47. The submissions made on behalf of the Appellant proceeds on the basis that it was entitled, almost as a matter of right, not to submit the documents required to be submitted along with the bid documents on the supposition that, even if such documents were valid and active, they could be submitted at the time of signing of the Memorandum of Understanding. The Appellant had a valid and active ISO 9001:2000 certification which it did not submit along with the Bid documents, may be due to inadvertence, but whether such explanation was to be accepted or not lay within the discretionary powers of the authority inviting the bids. The decision taken to reject the Technical Bid of the Appellant cannot be said to be perverse or arbitrary. We need not refer to the decisions cited by the learned Attorney General or the Appellant in this regard, as the principles enunciated therein are well- established."

In the backdrop of the above discussion, this Court, while noticing the discretionary power of the tendering authority, viz. WBPDCL to undertake a clarificatory exercise post acceptance of the technical bid, at the same time, is of the view that such discretion cannot be exercised in a manner as to deprive the tendering process of legal certainty connected to a key viability content of the work tendered.

At the same time this Court must also comment on whether the above noted clarificatory exercise, as evident from the file notings read with the pleadings on affidavit, carries the element of joint or, sole culpability of both or, one of the major players, viz. WBPDCL and R4, connected to the vulnerabilities of their position(s) qua the tendering process. While undoubtedly WBPDCL is entitled to remove cartelisation/monopoly contractorship, such exercise of discretion must conform to the norms of legal certainty entitled to be enjoyed by each of the tender participants.
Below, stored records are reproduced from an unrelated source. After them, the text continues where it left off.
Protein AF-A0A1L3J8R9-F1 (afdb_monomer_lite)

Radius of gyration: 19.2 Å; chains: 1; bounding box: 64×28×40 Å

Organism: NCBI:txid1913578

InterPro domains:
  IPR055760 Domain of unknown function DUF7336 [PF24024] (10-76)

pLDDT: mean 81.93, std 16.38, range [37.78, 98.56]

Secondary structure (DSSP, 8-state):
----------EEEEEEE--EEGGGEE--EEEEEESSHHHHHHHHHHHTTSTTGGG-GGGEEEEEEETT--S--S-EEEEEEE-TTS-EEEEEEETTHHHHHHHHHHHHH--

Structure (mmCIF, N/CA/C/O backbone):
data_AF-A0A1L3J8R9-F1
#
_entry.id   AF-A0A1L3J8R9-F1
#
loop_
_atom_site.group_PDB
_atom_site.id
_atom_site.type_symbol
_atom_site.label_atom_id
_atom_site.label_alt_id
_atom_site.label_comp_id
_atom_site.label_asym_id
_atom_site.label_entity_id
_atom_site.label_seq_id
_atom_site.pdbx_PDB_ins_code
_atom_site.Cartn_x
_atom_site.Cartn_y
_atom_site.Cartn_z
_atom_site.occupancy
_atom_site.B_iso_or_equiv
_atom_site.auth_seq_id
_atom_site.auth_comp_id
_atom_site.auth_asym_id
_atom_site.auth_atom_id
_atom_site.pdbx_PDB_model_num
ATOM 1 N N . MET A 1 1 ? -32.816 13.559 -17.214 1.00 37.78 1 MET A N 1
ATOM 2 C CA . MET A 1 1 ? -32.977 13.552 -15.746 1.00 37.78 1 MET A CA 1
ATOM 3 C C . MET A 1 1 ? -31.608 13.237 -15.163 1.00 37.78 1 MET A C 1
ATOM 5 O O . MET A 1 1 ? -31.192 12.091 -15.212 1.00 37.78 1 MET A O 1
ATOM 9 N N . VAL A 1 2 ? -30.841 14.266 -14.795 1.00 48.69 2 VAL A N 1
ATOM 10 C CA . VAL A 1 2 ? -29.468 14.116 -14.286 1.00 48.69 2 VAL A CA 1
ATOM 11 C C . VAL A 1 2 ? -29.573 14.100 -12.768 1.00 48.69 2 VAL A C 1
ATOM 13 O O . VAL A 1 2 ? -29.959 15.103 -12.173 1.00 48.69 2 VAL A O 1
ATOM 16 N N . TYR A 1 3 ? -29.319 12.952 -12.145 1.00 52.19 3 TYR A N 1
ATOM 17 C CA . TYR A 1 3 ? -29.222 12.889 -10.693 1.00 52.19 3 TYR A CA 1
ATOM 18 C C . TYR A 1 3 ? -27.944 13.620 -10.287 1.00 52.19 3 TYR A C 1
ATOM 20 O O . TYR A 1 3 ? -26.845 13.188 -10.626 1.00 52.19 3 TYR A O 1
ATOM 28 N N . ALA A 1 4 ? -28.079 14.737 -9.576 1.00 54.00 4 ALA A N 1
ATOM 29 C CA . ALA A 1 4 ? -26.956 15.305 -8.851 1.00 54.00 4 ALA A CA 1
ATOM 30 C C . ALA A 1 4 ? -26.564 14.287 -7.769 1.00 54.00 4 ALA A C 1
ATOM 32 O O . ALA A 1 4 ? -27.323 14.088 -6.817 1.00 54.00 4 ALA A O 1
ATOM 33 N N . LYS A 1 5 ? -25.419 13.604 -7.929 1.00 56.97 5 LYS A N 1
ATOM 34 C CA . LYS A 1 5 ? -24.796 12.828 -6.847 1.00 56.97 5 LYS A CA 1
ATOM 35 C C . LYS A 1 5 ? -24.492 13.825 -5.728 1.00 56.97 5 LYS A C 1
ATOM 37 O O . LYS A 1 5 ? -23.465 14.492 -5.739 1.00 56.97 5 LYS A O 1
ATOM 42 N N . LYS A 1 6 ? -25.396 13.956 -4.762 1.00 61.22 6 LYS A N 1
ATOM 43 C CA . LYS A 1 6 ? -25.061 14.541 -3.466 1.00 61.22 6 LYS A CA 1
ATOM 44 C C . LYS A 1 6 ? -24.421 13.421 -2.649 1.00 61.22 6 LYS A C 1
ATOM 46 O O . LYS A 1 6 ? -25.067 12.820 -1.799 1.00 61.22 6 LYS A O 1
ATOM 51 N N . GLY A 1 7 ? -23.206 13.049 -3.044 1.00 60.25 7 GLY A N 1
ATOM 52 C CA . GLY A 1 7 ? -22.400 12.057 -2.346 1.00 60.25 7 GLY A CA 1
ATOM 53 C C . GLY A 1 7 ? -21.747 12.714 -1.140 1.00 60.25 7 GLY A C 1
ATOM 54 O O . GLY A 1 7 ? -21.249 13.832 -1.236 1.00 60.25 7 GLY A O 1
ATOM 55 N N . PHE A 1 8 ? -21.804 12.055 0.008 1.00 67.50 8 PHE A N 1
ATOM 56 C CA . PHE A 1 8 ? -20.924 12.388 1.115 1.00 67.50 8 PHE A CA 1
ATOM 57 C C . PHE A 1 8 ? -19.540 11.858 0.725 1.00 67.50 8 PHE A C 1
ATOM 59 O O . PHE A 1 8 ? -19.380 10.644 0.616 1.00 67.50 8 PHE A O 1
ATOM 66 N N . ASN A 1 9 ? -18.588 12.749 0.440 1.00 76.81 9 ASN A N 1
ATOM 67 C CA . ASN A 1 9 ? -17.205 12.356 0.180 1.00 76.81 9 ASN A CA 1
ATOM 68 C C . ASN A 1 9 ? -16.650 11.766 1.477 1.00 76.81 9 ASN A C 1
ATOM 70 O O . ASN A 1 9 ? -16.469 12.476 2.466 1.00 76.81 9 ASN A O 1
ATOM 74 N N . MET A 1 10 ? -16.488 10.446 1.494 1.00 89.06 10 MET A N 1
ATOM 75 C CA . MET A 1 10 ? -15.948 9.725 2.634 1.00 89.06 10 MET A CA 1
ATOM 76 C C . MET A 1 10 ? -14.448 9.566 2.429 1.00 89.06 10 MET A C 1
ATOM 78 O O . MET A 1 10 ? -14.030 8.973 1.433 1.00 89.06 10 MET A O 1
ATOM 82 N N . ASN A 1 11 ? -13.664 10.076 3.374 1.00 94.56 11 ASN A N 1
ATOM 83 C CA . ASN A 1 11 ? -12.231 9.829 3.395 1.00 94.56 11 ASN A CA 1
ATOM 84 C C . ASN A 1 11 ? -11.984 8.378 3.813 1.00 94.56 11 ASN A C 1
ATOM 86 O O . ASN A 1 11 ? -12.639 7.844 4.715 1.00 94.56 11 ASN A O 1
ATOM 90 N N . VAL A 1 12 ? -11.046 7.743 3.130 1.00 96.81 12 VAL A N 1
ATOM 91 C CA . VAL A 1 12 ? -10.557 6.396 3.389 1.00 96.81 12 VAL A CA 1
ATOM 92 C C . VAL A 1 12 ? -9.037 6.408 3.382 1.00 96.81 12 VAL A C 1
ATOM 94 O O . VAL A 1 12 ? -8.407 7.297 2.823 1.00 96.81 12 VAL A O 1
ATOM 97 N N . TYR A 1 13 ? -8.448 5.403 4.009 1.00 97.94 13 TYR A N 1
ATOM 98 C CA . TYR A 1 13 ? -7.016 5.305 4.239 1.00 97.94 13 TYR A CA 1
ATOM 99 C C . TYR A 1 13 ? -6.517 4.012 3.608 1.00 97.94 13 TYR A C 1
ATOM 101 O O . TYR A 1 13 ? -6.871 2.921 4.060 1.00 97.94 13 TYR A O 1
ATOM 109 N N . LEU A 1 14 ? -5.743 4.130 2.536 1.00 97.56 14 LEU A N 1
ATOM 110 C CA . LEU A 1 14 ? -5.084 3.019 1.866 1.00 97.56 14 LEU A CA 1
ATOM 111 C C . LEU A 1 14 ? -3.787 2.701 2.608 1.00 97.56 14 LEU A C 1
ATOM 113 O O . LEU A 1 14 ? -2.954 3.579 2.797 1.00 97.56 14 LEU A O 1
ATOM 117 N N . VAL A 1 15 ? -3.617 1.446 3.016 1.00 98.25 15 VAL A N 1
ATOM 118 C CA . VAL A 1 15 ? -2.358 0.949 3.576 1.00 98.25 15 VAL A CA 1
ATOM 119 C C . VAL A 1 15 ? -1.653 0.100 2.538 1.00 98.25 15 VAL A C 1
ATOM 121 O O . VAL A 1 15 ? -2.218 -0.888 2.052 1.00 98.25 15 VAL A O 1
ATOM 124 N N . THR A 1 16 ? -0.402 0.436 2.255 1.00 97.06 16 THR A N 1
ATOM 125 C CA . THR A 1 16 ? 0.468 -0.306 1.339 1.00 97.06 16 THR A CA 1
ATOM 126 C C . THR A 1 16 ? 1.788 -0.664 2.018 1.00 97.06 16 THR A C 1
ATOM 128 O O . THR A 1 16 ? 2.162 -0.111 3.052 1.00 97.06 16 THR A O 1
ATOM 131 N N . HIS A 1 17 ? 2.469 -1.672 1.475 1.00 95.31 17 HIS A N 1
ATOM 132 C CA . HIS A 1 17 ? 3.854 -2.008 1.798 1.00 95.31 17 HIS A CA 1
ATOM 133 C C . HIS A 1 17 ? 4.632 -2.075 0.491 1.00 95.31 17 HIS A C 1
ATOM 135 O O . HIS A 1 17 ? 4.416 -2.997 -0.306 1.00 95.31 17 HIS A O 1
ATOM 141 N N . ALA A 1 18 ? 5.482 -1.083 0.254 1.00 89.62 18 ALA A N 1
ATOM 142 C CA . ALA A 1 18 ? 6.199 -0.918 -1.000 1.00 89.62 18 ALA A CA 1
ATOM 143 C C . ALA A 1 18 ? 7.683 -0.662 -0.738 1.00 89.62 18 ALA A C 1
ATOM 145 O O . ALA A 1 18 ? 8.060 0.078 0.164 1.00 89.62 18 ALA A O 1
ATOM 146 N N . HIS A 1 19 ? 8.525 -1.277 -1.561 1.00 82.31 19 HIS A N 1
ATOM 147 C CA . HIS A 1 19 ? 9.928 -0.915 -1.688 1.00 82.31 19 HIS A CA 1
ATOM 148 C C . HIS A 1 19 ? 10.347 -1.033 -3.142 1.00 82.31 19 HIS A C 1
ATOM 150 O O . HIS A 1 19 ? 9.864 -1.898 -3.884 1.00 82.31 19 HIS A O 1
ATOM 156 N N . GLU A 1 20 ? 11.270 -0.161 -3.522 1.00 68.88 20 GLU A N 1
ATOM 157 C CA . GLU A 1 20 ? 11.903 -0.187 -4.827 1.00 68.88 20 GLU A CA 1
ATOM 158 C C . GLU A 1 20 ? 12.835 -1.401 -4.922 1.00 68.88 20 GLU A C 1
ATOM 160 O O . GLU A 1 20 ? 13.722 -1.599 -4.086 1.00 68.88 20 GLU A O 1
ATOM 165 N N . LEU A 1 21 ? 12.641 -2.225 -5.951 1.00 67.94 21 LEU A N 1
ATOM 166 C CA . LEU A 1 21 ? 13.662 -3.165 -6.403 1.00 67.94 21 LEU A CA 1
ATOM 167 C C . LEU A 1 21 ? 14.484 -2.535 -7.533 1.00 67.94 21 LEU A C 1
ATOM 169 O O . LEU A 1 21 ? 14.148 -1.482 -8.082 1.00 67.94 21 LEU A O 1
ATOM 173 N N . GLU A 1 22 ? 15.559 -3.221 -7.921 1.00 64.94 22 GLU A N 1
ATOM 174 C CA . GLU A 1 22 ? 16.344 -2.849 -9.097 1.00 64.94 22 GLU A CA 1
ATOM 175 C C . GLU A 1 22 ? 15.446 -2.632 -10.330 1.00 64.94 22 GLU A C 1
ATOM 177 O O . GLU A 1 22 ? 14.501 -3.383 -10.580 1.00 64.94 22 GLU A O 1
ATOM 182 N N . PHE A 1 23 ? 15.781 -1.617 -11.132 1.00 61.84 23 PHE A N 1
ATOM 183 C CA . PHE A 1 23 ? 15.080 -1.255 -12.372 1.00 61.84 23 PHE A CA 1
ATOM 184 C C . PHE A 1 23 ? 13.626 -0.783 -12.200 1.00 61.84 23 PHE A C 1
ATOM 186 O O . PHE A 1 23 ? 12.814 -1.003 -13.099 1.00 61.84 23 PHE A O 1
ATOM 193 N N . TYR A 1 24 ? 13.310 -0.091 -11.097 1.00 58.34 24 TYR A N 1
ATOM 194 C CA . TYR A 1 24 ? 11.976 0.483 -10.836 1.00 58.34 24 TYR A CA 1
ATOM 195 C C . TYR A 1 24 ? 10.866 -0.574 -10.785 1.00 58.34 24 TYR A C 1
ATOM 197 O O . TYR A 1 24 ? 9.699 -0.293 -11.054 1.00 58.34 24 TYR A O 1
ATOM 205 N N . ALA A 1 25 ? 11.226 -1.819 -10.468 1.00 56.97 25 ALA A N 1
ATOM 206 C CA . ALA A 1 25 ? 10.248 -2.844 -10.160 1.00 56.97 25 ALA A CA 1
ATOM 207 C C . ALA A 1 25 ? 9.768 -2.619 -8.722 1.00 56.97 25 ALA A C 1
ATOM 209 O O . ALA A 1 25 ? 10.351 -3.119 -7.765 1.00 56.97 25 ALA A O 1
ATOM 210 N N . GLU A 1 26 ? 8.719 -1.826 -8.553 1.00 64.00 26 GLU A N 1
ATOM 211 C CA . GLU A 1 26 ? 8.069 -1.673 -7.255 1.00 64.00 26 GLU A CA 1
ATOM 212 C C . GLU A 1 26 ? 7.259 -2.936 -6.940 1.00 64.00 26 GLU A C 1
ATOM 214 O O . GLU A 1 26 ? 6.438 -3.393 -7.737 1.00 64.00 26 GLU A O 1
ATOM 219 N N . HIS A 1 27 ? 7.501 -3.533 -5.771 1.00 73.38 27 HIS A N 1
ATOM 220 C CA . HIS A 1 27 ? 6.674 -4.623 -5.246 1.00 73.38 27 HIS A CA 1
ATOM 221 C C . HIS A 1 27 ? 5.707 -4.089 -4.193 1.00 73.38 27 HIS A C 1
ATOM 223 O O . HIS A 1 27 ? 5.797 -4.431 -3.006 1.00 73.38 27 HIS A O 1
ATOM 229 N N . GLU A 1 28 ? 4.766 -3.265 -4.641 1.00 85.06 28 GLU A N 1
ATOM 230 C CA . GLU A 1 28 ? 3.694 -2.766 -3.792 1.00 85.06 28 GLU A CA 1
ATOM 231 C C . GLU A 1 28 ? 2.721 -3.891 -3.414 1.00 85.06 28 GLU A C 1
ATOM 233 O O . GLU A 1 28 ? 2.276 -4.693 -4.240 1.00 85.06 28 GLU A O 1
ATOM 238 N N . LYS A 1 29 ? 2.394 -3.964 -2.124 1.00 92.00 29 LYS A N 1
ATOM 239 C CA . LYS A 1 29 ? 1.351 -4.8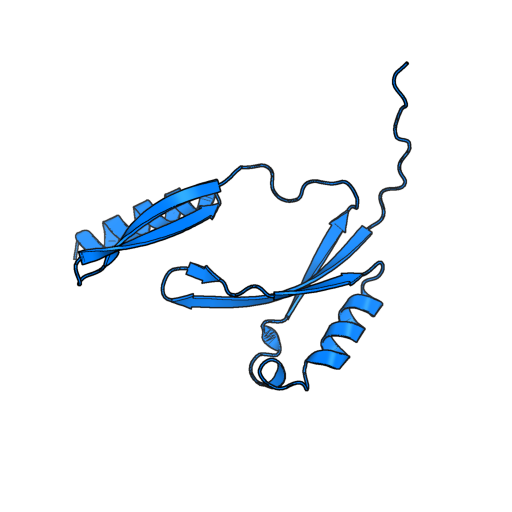37 -1.585 1.00 92.00 29 LYS A CA 1
ATOM 240 C C . LYS A 1 29 ? 0.296 -3.965 -0.936 1.00 92.00 29 LYS A C 1
ATOM 242 O O . LYS A 1 29 ? 0.574 -3.332 0.079 1.00 92.00 29 LYS A O 1
ATOM 247 N N . ILE A 1 30 ? -0.921 -3.987 -1.472 1.00 95.75 30 ILE A N 1
ATOM 248 C CA . ILE A 1 30 ? -2.076 -3.410 -0.785 1.00 95.75 30 ILE A CA 1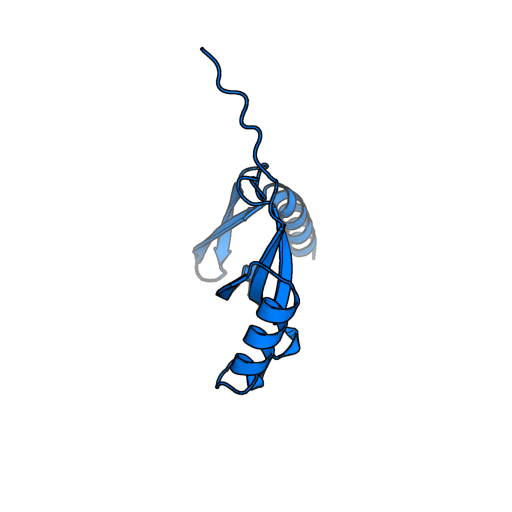
ATOM 249 C C . ILE A 1 30 ? -2.393 -4.287 0.424 1.00 95.75 30 ILE A C 1
ATOM 251 O O . ILE A 1 30 ? -2.652 -5.485 0.296 1.00 95.75 30 ILE A O 1
ATOM 255 N N . ILE A 1 31 ? -2.375 -3.675 1.599 1.00 97.75 31 ILE A N 1
ATOM 256 C CA . ILE A 1 31 ? -2.742 -4.310 2.861 1.00 97.75 31 ILE A CA 1
ATOM 257 C C . ILE A 1 31 ? -4.249 -4.193 3.089 1.00 97.75 31 ILE A C 1
ATOM 259 O O . ILE A 1 31 ? -4.895 -5.161 3.490 1.00 97.75 31 ILE A O 1
ATOM 263 N N . GLY A 1 32 ? -4.815 -3.019 2.808 1.00 97.62 32 GLY A N 1
ATOM 264 C CA . GLY A 1 32 ? -6.244 -2.771 2.940 1.00 97.62 32 GLY A CA 1
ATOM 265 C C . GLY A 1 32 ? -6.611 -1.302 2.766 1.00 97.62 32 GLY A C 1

Accordingly, this Court directs that, since from the Minutes of the discussion/file notings of WBPDCL it transpires that the e-tender was tailored to conform to Central Vigilance Commission (CVC) guidelines, let all the records of the tender be forthwith transferred by WBPDCL to the CVC for identifying wilful culpability, if any and, fixing responsibility on the part of the dealing officials of WBPDCL and the representatives of R4, if found. The CVC shall make an enquiry into the matter within a period of three months from the date of communication of this order and, shall be also entitled to initiate appropriate consequential civil or criminal action in addition to future advisories to the public authorities in charge of the tender(s).

CVC shall file a Status Report on the enquiry as directed above at the end of three months from the date of communication of this order to the Court. Registry is directed to retain the Status Report furnished by CVC with the present record.

This order shall not however interrupt the balance tender work in public interest.

Let the photocopies of the files handed over by Ld. Counsel of WBPDCL being File No. COPRJ14210025 and File No. KTPS/DGM(C)/KTCVI21010001 be carefully prepared and retained with the present record in a sealed cover. Let the original files be handed back to Ld. Counsel for WBPDCL on proper acknowledgement/receipt thereof for complying with the Court' directions as recorded above.

Registry to communicate this order to the CVC. WP 27449(W) of 2015 stands accordingly disposed of. Urgent Xerox certified photocopies of this judgment, if applied for, be given to the parties upon compliance of all requisite formalities.